As Jonathan Chait wrote in The Atlantic this past February:

“During his first term, Trump levied broad tariffs and then entertained a parade of executives pleading for exemptions, which his administration doled out at its whim. The Office of the United States Trade Representative fielded more than 50,000 requests from domestic businesses for exceptions to the tariffs on Chinese goods alone, while the Commerce Department sifted through almost half a million waiver requests. Trump’s decisions were often arbitrary—Bibles got a tariff exception, on the apparent basis that their costs needed to stay low, but textbooks did not.”

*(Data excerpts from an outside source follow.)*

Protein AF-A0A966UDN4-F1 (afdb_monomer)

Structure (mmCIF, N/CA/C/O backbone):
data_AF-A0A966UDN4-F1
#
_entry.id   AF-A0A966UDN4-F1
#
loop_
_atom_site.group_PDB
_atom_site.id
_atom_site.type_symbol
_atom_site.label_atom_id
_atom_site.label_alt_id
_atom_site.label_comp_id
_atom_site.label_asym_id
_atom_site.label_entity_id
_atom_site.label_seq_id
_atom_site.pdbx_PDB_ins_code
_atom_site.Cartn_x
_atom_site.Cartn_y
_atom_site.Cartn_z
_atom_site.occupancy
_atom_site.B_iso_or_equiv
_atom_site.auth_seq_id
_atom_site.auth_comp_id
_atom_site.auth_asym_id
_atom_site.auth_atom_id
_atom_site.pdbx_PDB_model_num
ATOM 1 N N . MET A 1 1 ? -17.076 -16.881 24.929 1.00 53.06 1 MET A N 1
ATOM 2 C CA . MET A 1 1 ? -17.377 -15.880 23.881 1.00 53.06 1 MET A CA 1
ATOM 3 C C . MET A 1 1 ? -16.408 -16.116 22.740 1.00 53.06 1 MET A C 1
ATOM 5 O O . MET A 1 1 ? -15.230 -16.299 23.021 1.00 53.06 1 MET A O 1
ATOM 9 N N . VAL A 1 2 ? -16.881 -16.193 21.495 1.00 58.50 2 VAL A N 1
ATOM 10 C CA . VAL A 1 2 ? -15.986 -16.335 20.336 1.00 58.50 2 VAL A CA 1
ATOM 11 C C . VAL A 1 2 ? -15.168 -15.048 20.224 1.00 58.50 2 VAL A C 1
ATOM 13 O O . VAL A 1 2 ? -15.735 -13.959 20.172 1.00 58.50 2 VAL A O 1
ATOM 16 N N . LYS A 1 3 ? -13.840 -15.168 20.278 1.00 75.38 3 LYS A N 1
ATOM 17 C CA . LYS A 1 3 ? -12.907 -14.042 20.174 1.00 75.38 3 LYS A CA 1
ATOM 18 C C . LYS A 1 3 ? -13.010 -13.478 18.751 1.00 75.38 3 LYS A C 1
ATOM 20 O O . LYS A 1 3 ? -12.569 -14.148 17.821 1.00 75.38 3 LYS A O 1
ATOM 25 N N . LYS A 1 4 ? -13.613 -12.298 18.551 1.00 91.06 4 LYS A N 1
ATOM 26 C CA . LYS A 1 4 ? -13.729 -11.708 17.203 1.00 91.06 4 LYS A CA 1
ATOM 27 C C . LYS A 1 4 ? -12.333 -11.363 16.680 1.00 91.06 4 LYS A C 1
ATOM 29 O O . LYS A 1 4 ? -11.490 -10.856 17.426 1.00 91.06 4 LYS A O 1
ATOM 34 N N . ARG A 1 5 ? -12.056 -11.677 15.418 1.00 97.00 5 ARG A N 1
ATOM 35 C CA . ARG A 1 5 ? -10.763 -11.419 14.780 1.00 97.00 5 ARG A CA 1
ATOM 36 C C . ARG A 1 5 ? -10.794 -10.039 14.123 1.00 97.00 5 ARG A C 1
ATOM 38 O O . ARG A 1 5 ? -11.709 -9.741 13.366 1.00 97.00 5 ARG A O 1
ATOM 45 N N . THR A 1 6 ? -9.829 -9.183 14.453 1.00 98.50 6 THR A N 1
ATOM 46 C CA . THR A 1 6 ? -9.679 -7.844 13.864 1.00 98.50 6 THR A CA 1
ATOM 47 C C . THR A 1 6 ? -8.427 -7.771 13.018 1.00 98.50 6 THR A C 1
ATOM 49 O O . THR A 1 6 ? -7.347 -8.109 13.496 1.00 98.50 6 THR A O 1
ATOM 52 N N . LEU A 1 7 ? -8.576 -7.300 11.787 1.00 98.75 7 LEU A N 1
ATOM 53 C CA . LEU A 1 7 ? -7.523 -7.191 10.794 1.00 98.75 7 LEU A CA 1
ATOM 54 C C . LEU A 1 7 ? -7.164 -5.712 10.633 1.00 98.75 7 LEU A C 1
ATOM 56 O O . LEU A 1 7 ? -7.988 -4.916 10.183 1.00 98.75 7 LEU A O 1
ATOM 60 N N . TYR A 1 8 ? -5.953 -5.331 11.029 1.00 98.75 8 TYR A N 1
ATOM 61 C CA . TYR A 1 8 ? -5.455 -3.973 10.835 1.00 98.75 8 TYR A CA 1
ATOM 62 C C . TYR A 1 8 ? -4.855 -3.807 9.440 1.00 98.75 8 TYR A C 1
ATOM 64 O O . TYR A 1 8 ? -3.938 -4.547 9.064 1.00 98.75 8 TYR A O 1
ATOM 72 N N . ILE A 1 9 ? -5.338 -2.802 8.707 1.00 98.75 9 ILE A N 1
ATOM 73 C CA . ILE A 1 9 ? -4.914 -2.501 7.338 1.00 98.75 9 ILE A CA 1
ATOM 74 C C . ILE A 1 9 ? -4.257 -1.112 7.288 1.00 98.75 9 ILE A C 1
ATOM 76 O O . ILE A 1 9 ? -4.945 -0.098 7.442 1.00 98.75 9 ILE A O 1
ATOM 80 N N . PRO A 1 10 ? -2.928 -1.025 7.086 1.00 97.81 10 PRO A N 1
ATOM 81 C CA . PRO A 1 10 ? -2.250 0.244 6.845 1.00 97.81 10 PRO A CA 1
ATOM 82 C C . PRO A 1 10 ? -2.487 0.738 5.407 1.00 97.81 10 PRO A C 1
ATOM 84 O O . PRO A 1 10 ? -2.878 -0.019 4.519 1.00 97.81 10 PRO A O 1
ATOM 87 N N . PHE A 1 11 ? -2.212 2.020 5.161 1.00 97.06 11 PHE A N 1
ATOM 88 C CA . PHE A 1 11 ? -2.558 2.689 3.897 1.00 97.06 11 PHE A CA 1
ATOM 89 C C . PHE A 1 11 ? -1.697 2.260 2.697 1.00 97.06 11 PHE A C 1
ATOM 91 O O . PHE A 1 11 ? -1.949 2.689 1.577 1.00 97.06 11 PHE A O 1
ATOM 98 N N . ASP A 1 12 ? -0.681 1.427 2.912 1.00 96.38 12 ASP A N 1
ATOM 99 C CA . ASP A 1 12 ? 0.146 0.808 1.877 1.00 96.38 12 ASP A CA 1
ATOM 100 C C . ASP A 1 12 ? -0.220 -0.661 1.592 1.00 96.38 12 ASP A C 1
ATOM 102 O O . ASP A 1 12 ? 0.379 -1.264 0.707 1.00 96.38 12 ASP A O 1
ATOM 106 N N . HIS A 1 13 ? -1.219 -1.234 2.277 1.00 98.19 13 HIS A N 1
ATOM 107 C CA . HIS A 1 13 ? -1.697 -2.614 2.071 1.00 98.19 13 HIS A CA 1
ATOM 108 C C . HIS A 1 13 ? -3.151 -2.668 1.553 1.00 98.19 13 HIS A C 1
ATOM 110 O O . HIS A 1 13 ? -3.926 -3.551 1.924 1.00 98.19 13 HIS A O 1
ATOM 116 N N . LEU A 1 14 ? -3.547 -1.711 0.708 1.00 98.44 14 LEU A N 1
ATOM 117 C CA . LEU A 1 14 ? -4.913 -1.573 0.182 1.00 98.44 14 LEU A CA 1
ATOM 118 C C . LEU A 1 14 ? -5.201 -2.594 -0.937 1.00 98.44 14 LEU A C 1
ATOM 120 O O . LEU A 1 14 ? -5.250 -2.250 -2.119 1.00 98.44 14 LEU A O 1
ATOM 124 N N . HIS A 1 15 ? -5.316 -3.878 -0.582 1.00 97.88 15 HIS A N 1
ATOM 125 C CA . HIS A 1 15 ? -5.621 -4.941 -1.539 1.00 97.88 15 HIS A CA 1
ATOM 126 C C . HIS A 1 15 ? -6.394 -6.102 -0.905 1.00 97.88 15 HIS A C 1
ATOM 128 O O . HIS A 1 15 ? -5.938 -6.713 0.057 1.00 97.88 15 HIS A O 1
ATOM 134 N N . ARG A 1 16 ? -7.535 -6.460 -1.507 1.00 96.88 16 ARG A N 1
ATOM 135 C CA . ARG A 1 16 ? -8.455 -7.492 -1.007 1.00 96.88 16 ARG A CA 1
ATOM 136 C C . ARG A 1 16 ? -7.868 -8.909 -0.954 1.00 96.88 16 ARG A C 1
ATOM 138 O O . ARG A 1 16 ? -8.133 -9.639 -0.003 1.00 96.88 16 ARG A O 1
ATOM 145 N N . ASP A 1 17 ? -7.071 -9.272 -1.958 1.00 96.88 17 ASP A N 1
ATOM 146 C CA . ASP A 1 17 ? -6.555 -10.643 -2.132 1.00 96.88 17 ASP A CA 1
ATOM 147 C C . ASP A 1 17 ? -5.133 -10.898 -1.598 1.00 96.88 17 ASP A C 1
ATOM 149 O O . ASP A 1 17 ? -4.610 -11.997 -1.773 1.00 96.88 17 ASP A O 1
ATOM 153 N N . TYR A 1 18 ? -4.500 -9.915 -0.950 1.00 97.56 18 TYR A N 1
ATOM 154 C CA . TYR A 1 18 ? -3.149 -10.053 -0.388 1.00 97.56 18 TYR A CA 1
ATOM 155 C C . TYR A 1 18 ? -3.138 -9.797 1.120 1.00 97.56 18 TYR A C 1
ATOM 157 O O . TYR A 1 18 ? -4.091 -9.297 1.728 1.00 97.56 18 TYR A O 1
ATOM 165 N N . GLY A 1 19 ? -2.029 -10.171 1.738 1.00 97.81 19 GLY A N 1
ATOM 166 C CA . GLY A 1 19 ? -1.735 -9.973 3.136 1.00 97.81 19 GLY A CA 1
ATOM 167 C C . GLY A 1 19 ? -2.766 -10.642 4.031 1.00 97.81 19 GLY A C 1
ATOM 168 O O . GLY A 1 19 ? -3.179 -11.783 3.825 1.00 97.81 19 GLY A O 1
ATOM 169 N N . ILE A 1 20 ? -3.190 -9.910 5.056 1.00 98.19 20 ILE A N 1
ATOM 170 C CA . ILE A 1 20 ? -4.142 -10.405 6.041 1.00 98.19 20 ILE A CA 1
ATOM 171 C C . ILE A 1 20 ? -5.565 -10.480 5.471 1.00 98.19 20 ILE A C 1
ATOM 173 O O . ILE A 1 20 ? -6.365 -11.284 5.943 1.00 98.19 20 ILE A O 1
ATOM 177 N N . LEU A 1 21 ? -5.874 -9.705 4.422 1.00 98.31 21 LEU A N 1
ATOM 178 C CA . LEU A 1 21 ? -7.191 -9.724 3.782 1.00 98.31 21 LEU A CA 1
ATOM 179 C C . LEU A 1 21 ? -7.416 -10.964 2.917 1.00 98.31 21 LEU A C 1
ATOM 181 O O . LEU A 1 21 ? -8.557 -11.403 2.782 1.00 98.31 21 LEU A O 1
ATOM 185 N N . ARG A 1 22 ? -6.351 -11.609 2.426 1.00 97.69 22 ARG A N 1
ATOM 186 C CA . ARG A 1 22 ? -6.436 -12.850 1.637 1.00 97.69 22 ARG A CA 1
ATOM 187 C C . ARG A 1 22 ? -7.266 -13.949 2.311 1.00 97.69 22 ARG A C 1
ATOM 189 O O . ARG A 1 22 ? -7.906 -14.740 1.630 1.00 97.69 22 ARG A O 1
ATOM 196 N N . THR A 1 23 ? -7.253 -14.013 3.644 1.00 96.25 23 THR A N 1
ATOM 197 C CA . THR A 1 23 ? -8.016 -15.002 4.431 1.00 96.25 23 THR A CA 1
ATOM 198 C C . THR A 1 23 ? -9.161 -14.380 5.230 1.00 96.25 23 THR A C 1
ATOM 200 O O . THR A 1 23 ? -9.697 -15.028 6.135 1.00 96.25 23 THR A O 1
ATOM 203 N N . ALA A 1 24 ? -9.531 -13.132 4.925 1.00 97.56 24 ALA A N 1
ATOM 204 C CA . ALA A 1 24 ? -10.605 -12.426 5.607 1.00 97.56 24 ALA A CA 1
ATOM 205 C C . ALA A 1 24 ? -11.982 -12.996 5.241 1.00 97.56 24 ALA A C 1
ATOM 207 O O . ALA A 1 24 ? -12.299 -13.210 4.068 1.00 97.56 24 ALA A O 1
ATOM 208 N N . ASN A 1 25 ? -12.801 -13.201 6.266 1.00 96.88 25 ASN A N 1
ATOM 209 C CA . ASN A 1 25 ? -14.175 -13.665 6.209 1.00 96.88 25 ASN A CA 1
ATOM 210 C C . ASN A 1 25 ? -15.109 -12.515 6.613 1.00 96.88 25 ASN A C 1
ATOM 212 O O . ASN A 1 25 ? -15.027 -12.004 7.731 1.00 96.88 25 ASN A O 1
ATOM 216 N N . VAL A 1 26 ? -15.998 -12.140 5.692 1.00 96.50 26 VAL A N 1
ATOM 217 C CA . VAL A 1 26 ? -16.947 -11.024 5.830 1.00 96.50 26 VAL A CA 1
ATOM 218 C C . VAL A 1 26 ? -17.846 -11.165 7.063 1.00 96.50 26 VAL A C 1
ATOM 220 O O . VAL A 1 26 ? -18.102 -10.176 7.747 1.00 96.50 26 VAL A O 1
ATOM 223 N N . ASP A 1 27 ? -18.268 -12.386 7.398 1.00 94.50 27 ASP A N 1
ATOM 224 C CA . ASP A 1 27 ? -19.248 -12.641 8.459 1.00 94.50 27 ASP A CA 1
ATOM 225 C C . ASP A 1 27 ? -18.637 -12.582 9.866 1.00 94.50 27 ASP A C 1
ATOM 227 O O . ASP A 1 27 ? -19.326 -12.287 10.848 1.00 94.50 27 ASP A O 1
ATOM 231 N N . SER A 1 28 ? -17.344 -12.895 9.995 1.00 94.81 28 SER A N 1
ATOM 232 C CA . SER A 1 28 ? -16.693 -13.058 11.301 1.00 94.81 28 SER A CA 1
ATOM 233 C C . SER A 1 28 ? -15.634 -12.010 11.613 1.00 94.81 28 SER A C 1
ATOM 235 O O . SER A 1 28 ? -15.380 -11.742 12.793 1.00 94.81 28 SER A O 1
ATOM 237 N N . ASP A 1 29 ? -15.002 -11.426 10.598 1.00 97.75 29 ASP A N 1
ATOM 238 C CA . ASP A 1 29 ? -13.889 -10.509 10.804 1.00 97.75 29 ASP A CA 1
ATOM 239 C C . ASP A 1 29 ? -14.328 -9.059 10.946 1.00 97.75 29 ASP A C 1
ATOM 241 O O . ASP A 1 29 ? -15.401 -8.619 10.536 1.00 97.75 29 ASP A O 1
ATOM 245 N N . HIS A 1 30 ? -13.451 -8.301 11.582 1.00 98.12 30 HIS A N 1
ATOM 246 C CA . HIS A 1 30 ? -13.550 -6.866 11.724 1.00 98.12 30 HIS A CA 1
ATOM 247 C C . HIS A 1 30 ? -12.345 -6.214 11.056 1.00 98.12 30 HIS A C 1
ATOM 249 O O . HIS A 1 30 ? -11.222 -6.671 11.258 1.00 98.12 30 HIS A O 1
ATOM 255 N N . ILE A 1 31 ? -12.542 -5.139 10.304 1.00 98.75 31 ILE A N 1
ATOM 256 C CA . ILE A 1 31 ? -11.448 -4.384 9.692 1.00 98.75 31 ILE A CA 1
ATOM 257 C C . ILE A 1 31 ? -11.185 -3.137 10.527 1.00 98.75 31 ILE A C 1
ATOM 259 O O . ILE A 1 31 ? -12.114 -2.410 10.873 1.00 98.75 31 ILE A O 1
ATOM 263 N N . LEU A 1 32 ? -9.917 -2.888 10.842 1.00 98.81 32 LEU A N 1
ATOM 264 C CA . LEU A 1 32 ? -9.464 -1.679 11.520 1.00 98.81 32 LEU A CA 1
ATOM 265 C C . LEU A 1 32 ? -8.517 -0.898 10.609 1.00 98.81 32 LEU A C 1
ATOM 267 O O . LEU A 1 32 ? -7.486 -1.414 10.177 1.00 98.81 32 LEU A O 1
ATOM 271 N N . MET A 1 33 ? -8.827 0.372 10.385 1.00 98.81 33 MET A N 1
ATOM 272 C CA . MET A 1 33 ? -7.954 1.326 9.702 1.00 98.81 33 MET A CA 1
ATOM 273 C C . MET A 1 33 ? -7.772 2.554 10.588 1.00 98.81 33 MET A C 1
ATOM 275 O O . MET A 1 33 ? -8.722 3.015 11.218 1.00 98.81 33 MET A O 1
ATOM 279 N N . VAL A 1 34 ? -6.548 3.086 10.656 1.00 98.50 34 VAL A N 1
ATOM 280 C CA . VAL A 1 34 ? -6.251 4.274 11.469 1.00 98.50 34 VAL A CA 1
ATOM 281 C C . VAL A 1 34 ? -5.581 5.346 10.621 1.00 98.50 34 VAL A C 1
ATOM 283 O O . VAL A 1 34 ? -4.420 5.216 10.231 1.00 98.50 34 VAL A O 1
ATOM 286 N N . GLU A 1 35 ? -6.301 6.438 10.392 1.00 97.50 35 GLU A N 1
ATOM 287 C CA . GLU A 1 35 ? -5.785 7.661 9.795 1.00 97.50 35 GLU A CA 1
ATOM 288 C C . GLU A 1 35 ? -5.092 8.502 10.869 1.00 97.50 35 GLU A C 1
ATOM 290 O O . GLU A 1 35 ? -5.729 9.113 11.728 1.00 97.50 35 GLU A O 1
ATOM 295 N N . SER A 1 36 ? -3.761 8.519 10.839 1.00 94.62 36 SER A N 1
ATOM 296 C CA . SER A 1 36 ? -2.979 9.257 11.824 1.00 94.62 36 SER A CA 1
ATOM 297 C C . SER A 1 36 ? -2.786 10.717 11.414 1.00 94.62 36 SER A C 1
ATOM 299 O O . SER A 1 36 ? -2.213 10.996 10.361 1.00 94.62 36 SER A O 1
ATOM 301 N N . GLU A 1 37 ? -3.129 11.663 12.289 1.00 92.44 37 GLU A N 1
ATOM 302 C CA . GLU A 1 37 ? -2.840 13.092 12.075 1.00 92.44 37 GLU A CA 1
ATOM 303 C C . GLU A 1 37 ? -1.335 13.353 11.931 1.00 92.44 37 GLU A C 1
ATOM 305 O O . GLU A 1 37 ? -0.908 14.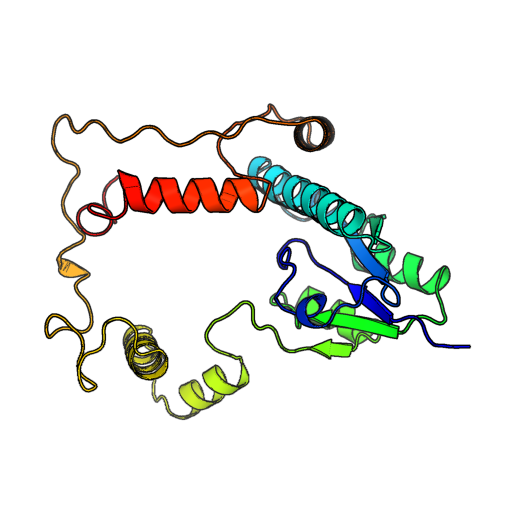203 11.147 1.00 92.44 37 GLU A O 1
ATOM 310 N N . ARG A 1 38 ? -0.498 12.553 12.605 1.00 89.12 38 ARG A N 1
ATOM 311 C CA . ARG A 1 38 ? 0.962 12.565 12.438 1.00 89.12 38 ARG A CA 1
ATOM 312 C C . ARG A 1 38 ? 1.413 12.277 11.003 1.00 89.12 38 ARG A C 1
ATOM 314 O O . ARG A 1 38 ? 2.529 12.655 10.646 1.00 89.12 38 ARG A O 1
ATOM 321 N N . MET A 1 39 ? 0.593 11.654 10.154 1.00 83.44 39 MET A N 1
ATOM 322 C CA . MET A 1 39 ? 0.899 11.553 8.720 1.00 83.44 39 MET A CA 1
ATOM 323 C C . MET A 1 39 ? 0.941 12.931 8.057 1.00 83.44 39 MET A C 1
ATOM 325 O O . MET A 1 39 ? 1.750 13.127 7.157 1.00 83.44 39 MET A O 1
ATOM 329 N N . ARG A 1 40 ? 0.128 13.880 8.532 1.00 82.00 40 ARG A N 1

As Chait points out, these exemptions heighten concerns about rampant conflicts of interest in the Administration, including what one ethics scholar has called “the single worst conflict of interest in the modern history of the presidency”—the President’s crypto currency exploits.  It is not hard to imagine a receipt for an anonymous crypto contribution—perhaps shown to Eric Trump, or Commerce Secretary Howard Lutnick’s kids—securing a tariff exemption for a country or a company willing to “play ball.”

What’s to be done? The power to levy tariffs lies with Congress, according to the Constitution. Congress could take back the authority it has given to the President through legislation. However, members will need to overcome substantial fears of retaliation, including physical violence. In the meantime, expect to see higher prices at the grocery store.